I know that every single member of the staff at Arohanui Hospice plays a role in ensuring that quality pervades all that you do, not only at the service delivery “coalface”, but also in so many other ways behind the scenes.

One of the pleasures of my job is meeting health workers who are so dedicated and committed to working together to support patients and their families, and to delivering a first class service. Equally as important in the case of Arohanui are those of you who support the hospice in other less visible ways, those who support it financially, and those who support it by volunteering their time.

As many of you will be aware there has been a significant amount of work undertaken in recent months in the formulation of a draft palliative care strategy. I have recently received a draft of the strategy and will be giving the project team some early feedback before it is circulated more widely to groups with an interest in palliative care.

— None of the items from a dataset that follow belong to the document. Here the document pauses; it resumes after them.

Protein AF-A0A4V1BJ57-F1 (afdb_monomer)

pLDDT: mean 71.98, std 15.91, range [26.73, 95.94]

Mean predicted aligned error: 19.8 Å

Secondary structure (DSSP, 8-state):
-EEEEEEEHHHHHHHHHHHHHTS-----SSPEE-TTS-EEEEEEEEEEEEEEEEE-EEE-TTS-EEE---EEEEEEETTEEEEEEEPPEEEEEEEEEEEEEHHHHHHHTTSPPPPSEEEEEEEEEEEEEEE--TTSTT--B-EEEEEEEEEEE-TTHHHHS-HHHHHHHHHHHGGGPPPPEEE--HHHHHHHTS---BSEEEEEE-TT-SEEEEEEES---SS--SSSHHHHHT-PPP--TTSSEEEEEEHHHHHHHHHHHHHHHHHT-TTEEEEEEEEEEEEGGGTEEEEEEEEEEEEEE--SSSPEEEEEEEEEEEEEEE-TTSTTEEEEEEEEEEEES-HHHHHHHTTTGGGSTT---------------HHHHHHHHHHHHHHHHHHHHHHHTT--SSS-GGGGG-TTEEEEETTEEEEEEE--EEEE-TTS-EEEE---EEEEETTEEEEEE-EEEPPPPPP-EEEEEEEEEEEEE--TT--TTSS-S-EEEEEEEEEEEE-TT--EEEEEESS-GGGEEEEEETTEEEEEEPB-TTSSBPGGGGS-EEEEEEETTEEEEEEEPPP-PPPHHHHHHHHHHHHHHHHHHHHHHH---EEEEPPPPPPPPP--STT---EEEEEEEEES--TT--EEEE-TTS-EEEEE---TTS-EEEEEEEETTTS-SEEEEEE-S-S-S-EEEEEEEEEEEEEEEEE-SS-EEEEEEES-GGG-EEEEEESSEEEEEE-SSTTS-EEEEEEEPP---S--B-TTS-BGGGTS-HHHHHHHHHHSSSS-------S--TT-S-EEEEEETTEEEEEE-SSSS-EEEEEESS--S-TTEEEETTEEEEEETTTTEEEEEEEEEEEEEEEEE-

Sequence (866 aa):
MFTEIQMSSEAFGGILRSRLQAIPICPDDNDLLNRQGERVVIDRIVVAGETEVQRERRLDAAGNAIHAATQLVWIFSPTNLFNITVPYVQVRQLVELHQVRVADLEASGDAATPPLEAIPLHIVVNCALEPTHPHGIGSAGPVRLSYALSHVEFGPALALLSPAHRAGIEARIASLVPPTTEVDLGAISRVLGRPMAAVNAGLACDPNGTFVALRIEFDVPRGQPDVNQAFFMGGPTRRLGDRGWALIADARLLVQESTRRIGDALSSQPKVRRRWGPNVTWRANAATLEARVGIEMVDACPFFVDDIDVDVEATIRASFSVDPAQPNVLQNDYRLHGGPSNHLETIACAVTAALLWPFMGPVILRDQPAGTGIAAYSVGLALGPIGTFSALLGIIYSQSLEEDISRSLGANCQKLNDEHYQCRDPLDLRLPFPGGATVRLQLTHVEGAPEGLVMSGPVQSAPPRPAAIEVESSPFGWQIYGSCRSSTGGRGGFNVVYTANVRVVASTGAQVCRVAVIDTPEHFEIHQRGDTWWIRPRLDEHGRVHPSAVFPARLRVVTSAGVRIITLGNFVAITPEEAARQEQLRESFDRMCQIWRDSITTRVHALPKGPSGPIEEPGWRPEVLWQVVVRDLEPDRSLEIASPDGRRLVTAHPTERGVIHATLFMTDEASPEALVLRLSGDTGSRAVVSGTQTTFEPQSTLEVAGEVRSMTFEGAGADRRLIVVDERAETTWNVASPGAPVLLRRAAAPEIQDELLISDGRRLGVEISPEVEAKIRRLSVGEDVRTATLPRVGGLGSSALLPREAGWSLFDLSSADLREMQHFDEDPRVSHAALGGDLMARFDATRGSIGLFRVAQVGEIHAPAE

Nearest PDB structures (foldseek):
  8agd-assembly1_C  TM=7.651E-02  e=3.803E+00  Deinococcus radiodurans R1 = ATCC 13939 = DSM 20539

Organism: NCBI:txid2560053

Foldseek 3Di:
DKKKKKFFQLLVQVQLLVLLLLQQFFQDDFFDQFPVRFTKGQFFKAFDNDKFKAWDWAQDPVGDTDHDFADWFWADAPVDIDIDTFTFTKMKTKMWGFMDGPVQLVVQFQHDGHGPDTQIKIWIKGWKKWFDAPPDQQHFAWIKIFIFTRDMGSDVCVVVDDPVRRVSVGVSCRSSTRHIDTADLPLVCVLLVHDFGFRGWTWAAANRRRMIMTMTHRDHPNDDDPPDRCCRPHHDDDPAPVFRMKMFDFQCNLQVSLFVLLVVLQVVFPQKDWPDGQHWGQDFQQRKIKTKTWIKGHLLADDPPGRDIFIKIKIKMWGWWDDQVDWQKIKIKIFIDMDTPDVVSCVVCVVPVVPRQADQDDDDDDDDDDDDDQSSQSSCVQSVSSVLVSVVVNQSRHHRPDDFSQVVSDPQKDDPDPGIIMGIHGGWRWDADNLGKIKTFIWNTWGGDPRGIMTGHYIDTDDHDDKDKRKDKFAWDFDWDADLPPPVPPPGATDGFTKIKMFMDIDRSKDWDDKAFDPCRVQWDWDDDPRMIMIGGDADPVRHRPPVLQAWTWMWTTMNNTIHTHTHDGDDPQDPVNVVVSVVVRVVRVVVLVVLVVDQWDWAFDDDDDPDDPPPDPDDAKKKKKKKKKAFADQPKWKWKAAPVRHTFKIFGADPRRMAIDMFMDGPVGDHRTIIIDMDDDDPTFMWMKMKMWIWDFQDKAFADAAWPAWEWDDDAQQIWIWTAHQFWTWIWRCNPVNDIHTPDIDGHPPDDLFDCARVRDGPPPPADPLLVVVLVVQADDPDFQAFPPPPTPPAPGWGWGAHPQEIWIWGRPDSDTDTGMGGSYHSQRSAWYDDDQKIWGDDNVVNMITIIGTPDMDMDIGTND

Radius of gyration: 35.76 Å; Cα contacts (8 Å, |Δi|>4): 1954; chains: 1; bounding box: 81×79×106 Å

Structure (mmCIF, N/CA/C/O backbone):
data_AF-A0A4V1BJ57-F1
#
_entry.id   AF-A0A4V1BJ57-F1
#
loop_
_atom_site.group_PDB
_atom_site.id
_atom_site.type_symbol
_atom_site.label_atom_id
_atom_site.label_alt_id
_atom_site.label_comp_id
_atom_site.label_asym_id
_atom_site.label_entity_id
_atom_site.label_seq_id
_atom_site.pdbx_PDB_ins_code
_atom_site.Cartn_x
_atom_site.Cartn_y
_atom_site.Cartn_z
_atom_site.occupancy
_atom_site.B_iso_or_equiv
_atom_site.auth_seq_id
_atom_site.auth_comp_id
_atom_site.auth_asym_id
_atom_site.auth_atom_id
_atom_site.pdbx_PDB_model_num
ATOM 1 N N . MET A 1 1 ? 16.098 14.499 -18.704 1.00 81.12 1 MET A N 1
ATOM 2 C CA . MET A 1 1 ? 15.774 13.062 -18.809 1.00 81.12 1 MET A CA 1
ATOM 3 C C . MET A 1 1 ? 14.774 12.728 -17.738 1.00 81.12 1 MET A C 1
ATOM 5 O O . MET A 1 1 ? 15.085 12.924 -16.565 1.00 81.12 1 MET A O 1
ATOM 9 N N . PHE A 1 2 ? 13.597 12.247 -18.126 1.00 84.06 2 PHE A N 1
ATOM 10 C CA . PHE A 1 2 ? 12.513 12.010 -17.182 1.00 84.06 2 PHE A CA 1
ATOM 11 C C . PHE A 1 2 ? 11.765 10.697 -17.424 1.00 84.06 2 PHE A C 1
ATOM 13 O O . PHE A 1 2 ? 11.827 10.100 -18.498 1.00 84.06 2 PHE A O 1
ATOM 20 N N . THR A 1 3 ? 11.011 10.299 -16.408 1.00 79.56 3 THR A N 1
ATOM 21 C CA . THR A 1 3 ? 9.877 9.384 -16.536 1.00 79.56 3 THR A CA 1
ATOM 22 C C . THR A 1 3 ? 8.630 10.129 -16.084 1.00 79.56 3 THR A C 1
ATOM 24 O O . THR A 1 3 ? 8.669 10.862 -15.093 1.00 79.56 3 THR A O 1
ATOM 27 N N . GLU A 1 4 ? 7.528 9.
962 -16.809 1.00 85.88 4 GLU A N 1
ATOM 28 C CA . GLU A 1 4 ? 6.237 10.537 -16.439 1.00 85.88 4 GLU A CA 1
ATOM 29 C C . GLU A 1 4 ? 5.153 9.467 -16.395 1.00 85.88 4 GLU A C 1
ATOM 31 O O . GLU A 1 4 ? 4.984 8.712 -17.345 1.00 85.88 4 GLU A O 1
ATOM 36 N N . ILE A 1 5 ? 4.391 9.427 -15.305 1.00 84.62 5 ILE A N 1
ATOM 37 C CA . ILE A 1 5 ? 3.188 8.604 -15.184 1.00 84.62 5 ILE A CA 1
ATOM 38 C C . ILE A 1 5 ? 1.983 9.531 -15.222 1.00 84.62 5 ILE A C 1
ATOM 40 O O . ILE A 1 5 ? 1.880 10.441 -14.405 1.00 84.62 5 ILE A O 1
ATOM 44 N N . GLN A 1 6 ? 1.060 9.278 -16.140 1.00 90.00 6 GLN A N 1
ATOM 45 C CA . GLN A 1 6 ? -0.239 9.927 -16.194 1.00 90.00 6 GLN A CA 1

The strategy has been developed jointly by the Ministry of Health, the Health Funding Authority, and the National Health Committee. An advisory group has provided technical expertise, and I am pleased to be able today to thank one of the members of this group, Mervyn Monk, for the time put in so far on the strategy.

The project team and its advisory group have identified some significant issues and challenges that are currently facing palliative care services. I recognise that increased funding will be needed to implement aspects of the strategy and furthermore I do understand the position that many hospices currently face with regard to funding. I know you continue to rely on community support to do your work properly.

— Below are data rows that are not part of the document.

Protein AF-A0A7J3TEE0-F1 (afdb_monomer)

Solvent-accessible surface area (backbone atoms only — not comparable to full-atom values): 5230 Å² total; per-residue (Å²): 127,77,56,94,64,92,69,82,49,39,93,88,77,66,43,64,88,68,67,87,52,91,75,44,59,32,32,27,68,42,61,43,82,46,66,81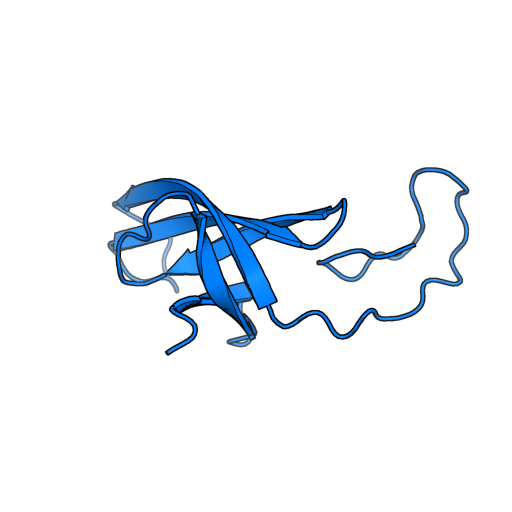,48,62,92,94,52,65,55,58,36,19,47,30,35,28,35,42,96,92,44,76,49,70,27,38,20,89,56,89,62,56,67,68,39,46,27,36,46,47,72,79,84,90,47,49,32,42,45,73,59,127

Nearest PDB structures (foldseek):
  5l37-assembly1_C  TM=6.788E-01  e=3.802E-01  Mycolicibacterium smegmatis MC2 155
  3rln-assembly1_A  TM=6.475E-01  e=5.022E-01  Homo sapiens
  5l37-assembly1_D  TM=6.829E-01  e=8.764E-01  Mycolicibacterium smegmatis MC2 155
  2rcf-assembly1_D  TM=6.750E-01  e=4.167E+00  Halothiobacillus neapolitanus
  8p5d-assembly1_SCC  TM=5.470E-01  e=4.405E+00  Spraguea lophii 42_110

Secondary structure (DSSP, 8-state):
---SS--SS-TTT--S--------EEEEEEEEEEESPPTTS-SEEEEEEEEETTEEEEEEESS---TT-EEEEEE-SSSEEEEE--

pLDDT: mean 87.25, std 10.18, range [57.22, 97.69]

Sequence (86 aa):
MEFLVKRDFCPSCYSQDIEDSNFNNGSVIHSVKLIATPAGFPDEYYLIMARHSKIVFFCRSPISLNKGTEIVVRDDGDGPVCSPST

Mean predicted aligned error: 5.76 Å

Structure (mmCIF, N/CA/C/O backbone):
data_AF-A0A7J3TEE0-F1
#
_entry.id   AF-A0A7J3TEE0-F1
#
loop_
_atom_site.group_PDB
_atom_site.id
_atom_site.type_symbol
_atom_site.label_atom_id
_atom_site.label_alt_id
_atom_site.label_comp_id
_atom_site.label_asym_id
_atom_site.label_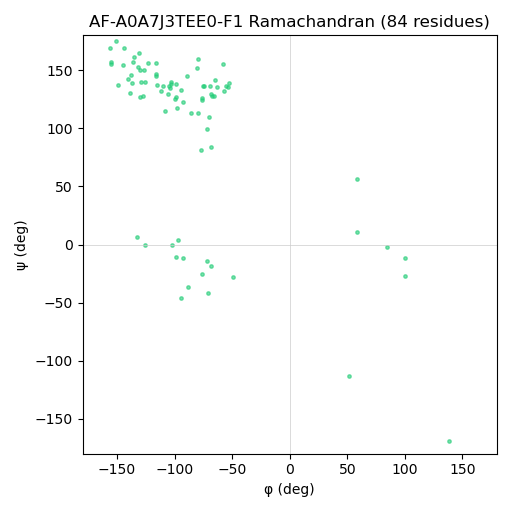entity_id
_atom_site.label_seq_id
_atom_site.pdbx_PDB_ins_code
_atom_site.Cartn_x
_atom_site.Cartn_y
_atom_site.Cartn_z
_atom_site.occupancy
_atom_site.B_iso_or_equiv
_atom_site.auth_seq_id
_atom_site.auth_comp_id
_atom_site.auth_asym_id
_atom_site.auth_atom_id
_atom_site.pdbx_PDB_model_num
ATOM 1 N N . MET A 1 1 ? 3.974 21.585 2.102 1.00 57.22 1 MET A N 1
ATOM 2 C CA . MET A 1 1 ? 2.852 20.809 1.519 1.00 57.22 1 MET A CA 1
ATOM 3 C C . MET A 1 1 ? 3.401 19.428 1.264 1.00 57.22 1 MET A C 1
ATOM 5 O O . MET A 1 1 ? 4.482 19.344 0.709 1.00 57.22 1 MET A O 1
ATOM 9 N N . GLU A 1 2 ? 2.719 18.390 1.722 1.00 62.16 2 GLU A N 1
ATOM 10 C CA . GLU A 1 2 ? 3.277 17.037 1.758 1.00 62.16 2 GLU A CA 1
ATOM 11 C C . GLU A 1 2 ? 2.702 16.196 0.610 1.00 62.16 2 GLU A C 1
ATOM 13 O O . GLU A 1 2 ? 1.501 16.264 0.321 1.00 62.16 2 GLU A O 1
ATOM 18 N N . PHE A 1 3 ? 3.553 15.408 -0.043 1.00 65.56 3 PHE A N 1
ATOM 19 C CA . PHE A 1 3 ? 3.173 14.465 -1.092 1.00 65.56 3 PHE A CA 1
ATOM 20 C C . PHE A 1 3 ? 3.761 13.095 -0.765 1.00 65.56 3 PHE A C 1
ATOM 22 O O . PHE A 1 3 ? 4.902 13.004 -0.332 1.00 65.56 3 PHE A O 1
ATOM 29 N N . LEU A 1 4 ? 2.994 12.028 -1.008 1.00 63.84 4 LEU A N 1
ATOM 30 C CA . LEU A 1 4 ? 3.495 10.665 -0.810 1.00 63.84 4 LEU A CA 1
ATOM 31 C C . LEU A 1 4 ? 4.541 10.278 -1.863 1.00 63.84 4 LEU A C 1
ATOM 33 O O . LEU A 1 4 ? 5.524 9.613 -1.566 1.00 63.84 4 LEU A O 1
ATOM 37 N N . VAL A 1 5 ? 4.284 10.652 -3.113 1.00 67.25 5 VAL A N 1
ATOM 38 C CA . VAL A 1 5 ? 5.155 10.330 -4.240 1.00 67.25 5 VAL A CA 1
ATOM 39 C C . VAL A 1 5 ? 5.895 11.595 -4.614 1.00 67.25 5 VAL A C 1
ATOM 41 O O . VAL A 1 5 ? 5.273 12.660 -4.698 1.00 67.25 5 VAL A O 1
ATOM 44 N N . LYS A 1 6 ? 7.199 11.468 -4.863 1.00 70.75 6 LYS A N 1
ATOM 45 C CA . LYS A 1 6 ? 8.015 12.562 -5.378 1.00 70.75 6 LYS A CA 1
ATOM 46 C C . LYS A 1 6 ? 7.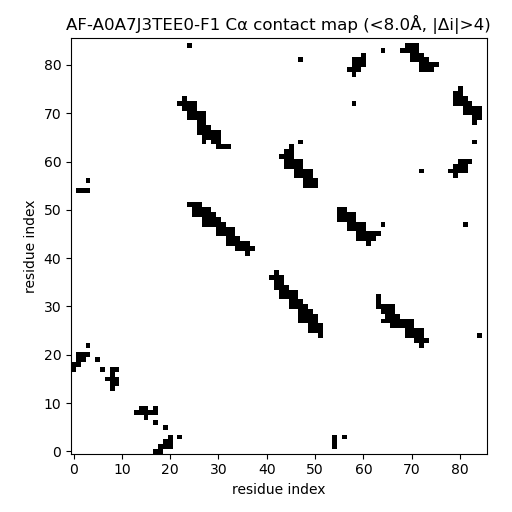381 13.128 -6.648 1.00 70.75 6 LYS A C 1
ATOM 48 O O . LYS A 1 6 ? 6.918 12.385 -7.513 1.00 70.75 6 LYS A O 1
ATOM 53 N N . ARG A 1 7 ? 7.331 14.453 -6.741 1.00 75.00 7 ARG A N 1
ATOM 54 C CA . ARG A 1 7 ? 6.783 15.168 -7.895 1.00 75.00 7 ARG A CA 1
ATOM 55 C C . ARG A 1 7 ? 7.798 16.167 -8.408 1.00 75.00 7 ARG A C 1
ATOM 57 O O . ARG A 1 7 ? 8.557 16.720 -7.624 1.00 75.00 7 ARG A O 1
ATOM 64 N N . ASP A 1 8 ? 7.742 16.429 -9.706 1.00 82.19 8 ASP A N 1
ATOM 65 C CA . ASP A 1 8 ? 8.570 17.461 -10.332 1.00 82.19 8 ASP A CA 1
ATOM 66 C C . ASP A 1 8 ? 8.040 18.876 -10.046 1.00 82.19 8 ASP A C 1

Many of you will also know that the Government recently agreed to the development of a New Zealand Health Strategy that will set our goals and targets as we strive to reduce disparities in health care.

I have no doubt that the people who can provide the most help in developing the New Zealand Health Strategy, particularly when it is put out for consultation, are the people who know the health system best, the people who actually work in the sector.

I am looking to the creativity, knowledge, and experience of people like you here today to not only provide input into the Palliative Care Strategy, but also at a more general level to help create a public health system that New Zealanders can trust and have pride in.

The changes to the structure of the health service that this Government plans to introduce will encourage local initiatives to meet local need. It is vital that services are developed in partnership with providers, consumers, and the community.

It is the intention of the Government to ensure that ideas are built around the local history, local relationships and local needs - these are the objectives of the new structure for the health sector.

The hospice philosophy is about working with people who are dying and with their families in a way that supports and cares for them, respects their dignity, cares for their families, and respects human life. In the 1980s this philosophy was not well understood, even in Palmerston North, but the wonderful work of hospices like Arohanui has changed all that.

The hospice philosophy places patients at the centre of a high quality, professional, multi-disciplinary care process that values their personal backgrounds and beliefs.

The Arohanui Hospice exemplifies this philosophy, providing empathy, support, and comfort to the best of its abilities to people and their families at a most difficult time in their lives. I wish to acknowledge all of you here today who have contributed in some way to the successes achieved by the Arohanui Hospice.

The Arohanui Hospice sets a fine example to other providers of health services and you can be very proud of this.